C’est à ce moment-là que Saadani fut désigné pour faire le point sur la situation et prêcher la bonne parole. Ce fut un véritable flop. Novice en communication qu’il est, Saadani s’était essentiellement focalisé sur les arguments du complot et avait délaissé l’essentiel des problèmes les plus urgents. A aucun moment, par exemple, il n’a été question d’inflation, d’explosion des importations, des problèmes politiques, ou les dossiers brulants de corruption qui éclaboussent les hommes du sérail, etc.

Il aurait fallu quelques minutes à Saadani, sur le plateau du forum d’Echourouk pour dévoiler les dessous de tous les trifouillages de son employeur. On avait l’impression à un certain moment, que c’était plutôt le programme de Benbitour qu’il était venu exposer. Rien n’a été négligé dans ses lignes principales.

Ca va de la professionnalisation de l’armée, traduisant les restructurations opérés par Bouteflika et qui ne sont en réalité que celles contenues dans le programme de Benbitour,* dont « Une modernisation de l’armée avec la définition d’une doctrine militaire afin de répondre aux nouvelles exigences de sécurité nationale qui mettent en premier lieu les questions de préparation à la vulnérabilité », que Saadani reprend en ces termes : « la dissolution de certains services affiliés à la Direction des renseignements et de sécurité de la direction générale de l'Armée nationale populaire est en faveur de cette institution sensible, et ce, dans le but de la professionnaliser, surtout avec les risques que connait le pays sur les frontières. »

Aux questions d’ordre politique, dont la séparation du politique et du militaire, définie dans le programme de benbitour : « la séparation du politique et du militaire est consacrée dans la Constitution en vigueur qui précise que la souveraineté appartient exclusivement au peuple. Nous n’avons donc pas besoin d’une nouvelle constitution pour assurer cette séparation. Il est vrai que toutes les élections présidentielles précédentes ont été déterminées par l’intervention de l’armée, apparente en 1965 et en 1979, ou déguisées par la suite. C’est pour cela que notre programme insiste sur le changement de tout le système de gouvernance et non se contenter de changer les personnes. » Elle sera reprise par Saadani à l’identique, dans son expression : « Comme il est aussi indispensable de séparer entre les institutions, et je pense que ce qui s'est passé est en conformité avec ces exigences […] Les élections présidentielles seront civiles […] Je pense qu’avec ces décisions, l’armée se retirera de la scène politique et de la justice ». Notons le désaveu pour quatorze ans d’exercice du pouvoir de son employeur sous ce régime ! Par ailleurs, le chef du gouvernement, Abdelmalek Sellal lui-même était intervenu sur les médias il y a quelques jours pour déclarer de manière fracassante, que le temps des fiches d’habilitation des fonctionnaires, élaborées par le DRS, était révolu.

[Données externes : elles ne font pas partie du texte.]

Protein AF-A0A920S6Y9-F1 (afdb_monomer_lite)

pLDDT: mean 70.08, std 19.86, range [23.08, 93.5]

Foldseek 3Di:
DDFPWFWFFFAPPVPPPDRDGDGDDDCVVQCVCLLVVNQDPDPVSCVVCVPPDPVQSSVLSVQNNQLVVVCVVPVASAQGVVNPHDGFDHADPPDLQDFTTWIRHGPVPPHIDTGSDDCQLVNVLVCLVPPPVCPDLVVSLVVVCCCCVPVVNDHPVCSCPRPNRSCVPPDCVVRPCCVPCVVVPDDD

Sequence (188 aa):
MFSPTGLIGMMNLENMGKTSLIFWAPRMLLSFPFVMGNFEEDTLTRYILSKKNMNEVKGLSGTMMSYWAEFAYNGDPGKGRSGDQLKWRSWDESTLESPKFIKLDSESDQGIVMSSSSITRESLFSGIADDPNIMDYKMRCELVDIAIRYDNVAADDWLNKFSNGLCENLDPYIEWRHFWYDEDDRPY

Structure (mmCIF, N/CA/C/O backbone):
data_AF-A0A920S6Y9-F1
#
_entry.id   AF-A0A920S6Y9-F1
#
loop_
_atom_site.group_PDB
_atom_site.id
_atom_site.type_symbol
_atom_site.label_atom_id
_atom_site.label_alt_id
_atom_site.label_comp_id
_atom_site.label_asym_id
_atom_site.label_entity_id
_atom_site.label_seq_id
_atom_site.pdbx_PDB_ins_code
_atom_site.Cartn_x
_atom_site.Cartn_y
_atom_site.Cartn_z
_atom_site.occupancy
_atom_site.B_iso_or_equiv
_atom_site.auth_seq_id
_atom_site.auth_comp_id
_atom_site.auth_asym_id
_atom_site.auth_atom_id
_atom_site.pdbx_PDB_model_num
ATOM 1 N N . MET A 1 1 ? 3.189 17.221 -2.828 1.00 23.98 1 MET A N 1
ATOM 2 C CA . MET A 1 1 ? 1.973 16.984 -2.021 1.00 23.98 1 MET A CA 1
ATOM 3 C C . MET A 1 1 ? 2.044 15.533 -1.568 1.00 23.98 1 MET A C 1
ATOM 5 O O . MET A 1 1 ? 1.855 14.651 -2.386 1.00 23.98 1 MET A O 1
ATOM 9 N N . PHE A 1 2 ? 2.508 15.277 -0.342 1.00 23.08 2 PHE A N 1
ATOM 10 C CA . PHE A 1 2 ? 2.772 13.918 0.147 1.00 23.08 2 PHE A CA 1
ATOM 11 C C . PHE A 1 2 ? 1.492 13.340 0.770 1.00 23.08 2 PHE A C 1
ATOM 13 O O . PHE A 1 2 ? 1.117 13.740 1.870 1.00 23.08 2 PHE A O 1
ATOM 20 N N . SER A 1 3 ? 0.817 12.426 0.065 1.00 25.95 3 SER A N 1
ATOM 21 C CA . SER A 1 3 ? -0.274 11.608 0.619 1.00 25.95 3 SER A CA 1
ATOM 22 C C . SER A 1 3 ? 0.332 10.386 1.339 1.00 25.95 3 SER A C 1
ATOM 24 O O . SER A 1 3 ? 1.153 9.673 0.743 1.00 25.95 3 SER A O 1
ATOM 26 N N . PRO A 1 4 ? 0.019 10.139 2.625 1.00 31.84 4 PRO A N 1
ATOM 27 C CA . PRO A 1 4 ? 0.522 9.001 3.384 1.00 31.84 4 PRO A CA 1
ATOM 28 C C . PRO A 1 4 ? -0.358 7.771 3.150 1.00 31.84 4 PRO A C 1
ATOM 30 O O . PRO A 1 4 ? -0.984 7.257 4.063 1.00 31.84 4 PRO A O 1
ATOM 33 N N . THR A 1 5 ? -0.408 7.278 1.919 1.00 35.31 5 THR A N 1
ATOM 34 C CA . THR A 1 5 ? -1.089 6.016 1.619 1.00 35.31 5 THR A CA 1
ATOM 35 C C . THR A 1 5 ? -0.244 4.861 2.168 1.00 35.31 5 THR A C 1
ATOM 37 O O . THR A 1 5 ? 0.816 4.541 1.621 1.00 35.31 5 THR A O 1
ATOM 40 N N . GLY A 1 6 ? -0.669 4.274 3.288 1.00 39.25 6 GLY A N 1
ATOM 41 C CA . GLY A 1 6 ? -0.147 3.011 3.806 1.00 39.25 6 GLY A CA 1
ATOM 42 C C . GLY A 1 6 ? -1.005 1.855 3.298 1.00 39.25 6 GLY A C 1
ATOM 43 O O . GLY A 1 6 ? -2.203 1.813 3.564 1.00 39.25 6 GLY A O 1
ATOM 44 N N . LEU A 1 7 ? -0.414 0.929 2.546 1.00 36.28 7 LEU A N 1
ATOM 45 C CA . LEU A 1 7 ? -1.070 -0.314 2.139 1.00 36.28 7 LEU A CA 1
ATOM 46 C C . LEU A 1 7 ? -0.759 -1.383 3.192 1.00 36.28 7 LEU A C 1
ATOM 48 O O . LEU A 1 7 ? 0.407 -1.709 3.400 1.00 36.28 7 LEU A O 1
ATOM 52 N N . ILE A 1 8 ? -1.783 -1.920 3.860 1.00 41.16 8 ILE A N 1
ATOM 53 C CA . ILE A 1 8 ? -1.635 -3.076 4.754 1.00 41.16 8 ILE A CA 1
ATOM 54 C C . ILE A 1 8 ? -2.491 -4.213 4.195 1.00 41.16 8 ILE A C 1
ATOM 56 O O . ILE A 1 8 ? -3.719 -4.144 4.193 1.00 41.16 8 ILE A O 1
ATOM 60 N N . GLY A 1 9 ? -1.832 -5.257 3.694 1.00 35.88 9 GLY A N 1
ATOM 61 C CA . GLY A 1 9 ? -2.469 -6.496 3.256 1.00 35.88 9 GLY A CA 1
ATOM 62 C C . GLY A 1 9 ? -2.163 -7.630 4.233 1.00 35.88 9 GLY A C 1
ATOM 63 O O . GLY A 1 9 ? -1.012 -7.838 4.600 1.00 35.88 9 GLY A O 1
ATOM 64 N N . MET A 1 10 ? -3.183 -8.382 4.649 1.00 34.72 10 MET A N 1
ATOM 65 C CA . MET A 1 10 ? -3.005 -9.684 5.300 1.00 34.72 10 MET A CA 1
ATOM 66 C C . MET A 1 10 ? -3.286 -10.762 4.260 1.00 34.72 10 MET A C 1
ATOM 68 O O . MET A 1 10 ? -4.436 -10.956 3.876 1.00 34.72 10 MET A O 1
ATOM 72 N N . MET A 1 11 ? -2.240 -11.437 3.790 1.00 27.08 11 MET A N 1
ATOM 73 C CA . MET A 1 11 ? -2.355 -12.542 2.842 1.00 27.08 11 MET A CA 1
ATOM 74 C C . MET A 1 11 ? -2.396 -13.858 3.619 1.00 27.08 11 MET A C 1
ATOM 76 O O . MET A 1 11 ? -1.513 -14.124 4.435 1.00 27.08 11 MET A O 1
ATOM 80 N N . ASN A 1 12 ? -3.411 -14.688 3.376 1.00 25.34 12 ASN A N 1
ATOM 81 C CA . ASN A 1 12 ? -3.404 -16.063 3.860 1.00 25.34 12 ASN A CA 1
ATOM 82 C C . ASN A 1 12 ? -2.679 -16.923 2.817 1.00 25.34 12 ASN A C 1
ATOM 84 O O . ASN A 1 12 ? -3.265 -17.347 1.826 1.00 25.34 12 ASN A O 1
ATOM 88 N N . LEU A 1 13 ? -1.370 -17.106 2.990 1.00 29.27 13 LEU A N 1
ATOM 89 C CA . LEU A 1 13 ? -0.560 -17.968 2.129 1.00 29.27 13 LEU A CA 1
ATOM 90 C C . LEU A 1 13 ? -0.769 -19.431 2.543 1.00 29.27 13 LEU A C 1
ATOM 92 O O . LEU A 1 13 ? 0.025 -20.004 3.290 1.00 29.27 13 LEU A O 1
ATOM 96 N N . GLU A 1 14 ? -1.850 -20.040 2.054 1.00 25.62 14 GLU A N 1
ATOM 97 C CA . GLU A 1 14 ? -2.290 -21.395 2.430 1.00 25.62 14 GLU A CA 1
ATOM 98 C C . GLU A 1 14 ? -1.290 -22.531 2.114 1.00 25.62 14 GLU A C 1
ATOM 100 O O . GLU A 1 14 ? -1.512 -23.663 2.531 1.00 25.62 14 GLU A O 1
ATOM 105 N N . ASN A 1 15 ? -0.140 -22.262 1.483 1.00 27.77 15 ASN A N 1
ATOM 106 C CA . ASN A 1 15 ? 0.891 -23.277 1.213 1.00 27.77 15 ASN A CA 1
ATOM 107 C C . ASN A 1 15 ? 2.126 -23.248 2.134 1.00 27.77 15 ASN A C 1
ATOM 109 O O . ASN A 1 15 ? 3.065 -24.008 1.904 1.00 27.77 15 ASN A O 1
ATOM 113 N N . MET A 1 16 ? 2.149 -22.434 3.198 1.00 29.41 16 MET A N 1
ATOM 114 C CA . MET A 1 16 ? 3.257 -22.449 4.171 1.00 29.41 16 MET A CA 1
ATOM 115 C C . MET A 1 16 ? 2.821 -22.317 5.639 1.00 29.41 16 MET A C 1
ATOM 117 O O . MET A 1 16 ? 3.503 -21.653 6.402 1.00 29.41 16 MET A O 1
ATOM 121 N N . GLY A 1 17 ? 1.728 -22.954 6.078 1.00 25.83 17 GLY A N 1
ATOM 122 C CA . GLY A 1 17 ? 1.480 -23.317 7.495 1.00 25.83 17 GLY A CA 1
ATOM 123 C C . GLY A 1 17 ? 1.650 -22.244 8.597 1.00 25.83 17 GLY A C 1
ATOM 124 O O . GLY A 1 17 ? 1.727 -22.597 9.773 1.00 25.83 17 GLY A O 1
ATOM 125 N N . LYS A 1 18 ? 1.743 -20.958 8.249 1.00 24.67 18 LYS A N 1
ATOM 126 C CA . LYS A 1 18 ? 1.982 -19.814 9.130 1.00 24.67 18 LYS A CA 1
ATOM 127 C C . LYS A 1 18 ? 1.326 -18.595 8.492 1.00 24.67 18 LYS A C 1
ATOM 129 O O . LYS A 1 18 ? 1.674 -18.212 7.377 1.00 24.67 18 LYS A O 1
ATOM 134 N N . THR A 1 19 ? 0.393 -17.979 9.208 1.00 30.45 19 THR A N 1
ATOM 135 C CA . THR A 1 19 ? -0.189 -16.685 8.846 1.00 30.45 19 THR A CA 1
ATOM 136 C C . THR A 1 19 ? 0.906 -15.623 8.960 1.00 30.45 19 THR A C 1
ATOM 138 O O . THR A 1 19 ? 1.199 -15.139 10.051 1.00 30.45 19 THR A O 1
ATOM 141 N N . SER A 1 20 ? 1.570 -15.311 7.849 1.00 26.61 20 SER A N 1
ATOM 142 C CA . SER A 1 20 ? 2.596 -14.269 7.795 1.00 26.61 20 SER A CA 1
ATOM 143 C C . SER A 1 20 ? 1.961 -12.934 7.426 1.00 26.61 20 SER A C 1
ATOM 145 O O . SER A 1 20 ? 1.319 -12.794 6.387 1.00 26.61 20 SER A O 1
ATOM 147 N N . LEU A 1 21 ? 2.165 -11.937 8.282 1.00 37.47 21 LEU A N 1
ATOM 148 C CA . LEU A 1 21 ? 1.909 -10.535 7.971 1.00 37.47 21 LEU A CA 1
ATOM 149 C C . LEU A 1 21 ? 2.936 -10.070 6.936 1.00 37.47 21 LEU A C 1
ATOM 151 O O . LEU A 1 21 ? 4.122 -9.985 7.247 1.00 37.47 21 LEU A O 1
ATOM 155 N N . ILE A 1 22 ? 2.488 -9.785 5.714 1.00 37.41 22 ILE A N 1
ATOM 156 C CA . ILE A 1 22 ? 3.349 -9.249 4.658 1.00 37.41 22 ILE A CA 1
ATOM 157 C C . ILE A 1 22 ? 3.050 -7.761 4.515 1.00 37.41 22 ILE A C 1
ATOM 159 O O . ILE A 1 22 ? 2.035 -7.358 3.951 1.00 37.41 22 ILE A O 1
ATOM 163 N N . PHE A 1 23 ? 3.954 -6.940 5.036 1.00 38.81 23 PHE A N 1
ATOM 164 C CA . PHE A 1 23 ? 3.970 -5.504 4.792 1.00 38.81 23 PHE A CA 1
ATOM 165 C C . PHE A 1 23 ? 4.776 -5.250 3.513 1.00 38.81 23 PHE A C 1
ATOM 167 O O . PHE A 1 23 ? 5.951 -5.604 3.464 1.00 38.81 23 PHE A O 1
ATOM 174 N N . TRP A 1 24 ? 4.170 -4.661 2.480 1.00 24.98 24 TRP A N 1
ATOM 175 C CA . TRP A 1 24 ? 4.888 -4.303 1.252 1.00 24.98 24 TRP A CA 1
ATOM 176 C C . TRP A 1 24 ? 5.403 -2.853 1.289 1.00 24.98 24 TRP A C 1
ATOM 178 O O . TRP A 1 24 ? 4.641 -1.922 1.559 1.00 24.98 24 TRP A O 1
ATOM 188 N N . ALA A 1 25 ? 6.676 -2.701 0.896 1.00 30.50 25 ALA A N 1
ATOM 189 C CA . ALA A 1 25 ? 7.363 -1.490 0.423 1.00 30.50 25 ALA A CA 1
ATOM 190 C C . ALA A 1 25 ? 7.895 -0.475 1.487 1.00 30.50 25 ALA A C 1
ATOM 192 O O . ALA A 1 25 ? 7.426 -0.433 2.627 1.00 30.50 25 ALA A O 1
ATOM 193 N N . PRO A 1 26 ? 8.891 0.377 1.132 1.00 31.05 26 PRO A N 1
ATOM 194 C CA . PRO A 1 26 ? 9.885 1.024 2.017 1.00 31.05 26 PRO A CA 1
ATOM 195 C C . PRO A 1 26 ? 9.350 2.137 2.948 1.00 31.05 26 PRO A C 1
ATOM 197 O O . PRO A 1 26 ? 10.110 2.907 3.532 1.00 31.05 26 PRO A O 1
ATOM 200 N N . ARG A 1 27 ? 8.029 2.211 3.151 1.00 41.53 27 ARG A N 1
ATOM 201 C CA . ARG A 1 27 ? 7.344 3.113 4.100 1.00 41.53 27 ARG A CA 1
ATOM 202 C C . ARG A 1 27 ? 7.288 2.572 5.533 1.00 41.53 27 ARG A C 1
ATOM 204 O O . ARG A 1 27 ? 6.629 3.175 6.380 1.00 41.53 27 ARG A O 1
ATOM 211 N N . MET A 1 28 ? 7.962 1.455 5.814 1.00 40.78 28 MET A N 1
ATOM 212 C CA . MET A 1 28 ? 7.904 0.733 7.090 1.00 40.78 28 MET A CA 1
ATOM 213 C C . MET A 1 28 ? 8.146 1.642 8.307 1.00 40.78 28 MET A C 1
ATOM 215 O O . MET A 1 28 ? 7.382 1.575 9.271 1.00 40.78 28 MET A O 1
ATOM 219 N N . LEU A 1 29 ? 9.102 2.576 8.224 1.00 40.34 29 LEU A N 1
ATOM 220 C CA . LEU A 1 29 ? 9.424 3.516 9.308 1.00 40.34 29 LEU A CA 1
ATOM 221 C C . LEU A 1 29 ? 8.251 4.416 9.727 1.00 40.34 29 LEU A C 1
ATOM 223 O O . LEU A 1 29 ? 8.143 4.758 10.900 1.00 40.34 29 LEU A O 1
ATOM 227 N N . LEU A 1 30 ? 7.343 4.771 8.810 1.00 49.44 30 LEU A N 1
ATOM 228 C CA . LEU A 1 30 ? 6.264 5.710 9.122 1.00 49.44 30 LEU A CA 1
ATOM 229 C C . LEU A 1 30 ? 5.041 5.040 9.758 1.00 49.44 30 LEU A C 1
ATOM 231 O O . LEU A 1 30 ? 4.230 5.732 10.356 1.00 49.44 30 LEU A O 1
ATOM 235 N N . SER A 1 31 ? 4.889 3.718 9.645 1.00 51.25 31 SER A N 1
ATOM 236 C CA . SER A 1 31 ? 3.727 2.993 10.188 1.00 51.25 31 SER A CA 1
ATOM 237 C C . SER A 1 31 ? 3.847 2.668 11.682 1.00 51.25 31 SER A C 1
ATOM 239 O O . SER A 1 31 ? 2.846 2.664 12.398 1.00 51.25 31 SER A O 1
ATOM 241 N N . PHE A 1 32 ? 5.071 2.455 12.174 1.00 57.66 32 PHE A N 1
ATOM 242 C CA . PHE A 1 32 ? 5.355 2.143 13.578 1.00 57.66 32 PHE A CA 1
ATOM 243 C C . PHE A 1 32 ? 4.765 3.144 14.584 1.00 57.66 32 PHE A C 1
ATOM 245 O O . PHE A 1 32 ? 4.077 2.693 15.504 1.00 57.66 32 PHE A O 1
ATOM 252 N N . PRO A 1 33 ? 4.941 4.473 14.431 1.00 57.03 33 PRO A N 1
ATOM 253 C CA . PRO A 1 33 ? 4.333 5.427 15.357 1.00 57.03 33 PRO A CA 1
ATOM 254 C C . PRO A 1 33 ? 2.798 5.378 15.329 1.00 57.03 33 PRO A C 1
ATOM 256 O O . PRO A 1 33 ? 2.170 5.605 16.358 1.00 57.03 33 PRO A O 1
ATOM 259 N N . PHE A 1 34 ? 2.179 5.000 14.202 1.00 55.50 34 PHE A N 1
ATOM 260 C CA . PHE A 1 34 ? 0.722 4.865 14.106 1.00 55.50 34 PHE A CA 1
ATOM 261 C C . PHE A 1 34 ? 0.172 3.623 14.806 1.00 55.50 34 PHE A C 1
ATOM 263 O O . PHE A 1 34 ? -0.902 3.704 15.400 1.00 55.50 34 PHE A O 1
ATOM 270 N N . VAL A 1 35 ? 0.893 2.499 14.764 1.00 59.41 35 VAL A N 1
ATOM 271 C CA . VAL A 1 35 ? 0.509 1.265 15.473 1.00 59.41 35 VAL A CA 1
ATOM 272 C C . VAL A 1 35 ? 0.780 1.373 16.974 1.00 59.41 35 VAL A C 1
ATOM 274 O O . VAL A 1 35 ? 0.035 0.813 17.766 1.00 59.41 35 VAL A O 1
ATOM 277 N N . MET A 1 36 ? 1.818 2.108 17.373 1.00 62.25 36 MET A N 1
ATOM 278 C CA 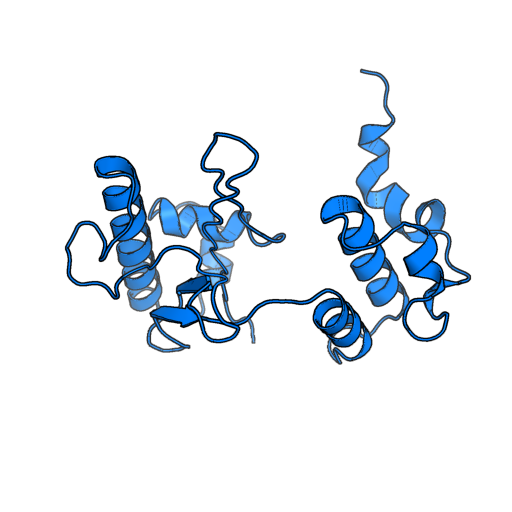. MET A 1 36 ? 2.167 2.297 18.785 1.00 62.25 36 MET A CA 1
ATOM 279 C C . MET A 1 36 ? 1.482 3.514 19.426 1.00 62.25 36 MET A C 1
ATOM 281 O O . MET A 1 36 ? 1.541 3.678 20.642 1.00 62.25 36 MET A O 1
ATOM 285 N N . GLY A 1 37 ? 0.867 4.391 18.626 1.00 55.00 37 GLY A N 1
ATOM 286 C CA . GLY A 1 37 ? 0.241 5.633 19.089 1.00 55.00 37 GLY A CA 1
ATOM 287 C C . GLY A 1 37 ? 1.223 6.703 19.585 1.00 55.00 37 GLY A C 1
ATOM 288 O O . GLY A 1 37 ? 0.795 7.677 20.205 1.00 55.00 37 GLY A O 1
ATOM 289 N N . ASN A 1 38 ? 2.527 6.548 19.335 1.00 60.78 38 ASN A N 1
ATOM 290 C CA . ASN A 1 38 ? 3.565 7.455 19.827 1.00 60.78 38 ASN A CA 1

Pour compléter le tableau de ce plagiat non avoué, il faut examiner de près le remaniement ministériel et essayer de comprendre le sens de la transformation du ministère de l’industrie en celui du développement industriel. Là encore ! C’est sur quoi repose tout l’édifice du programme de Benbitour que le plagiat est assumé. Car, c’est sur la panne du développement économique et industriel, pour dépasser la dépendance des recettes des hydrocarbures, que tout le programme de Benbitour est articulé.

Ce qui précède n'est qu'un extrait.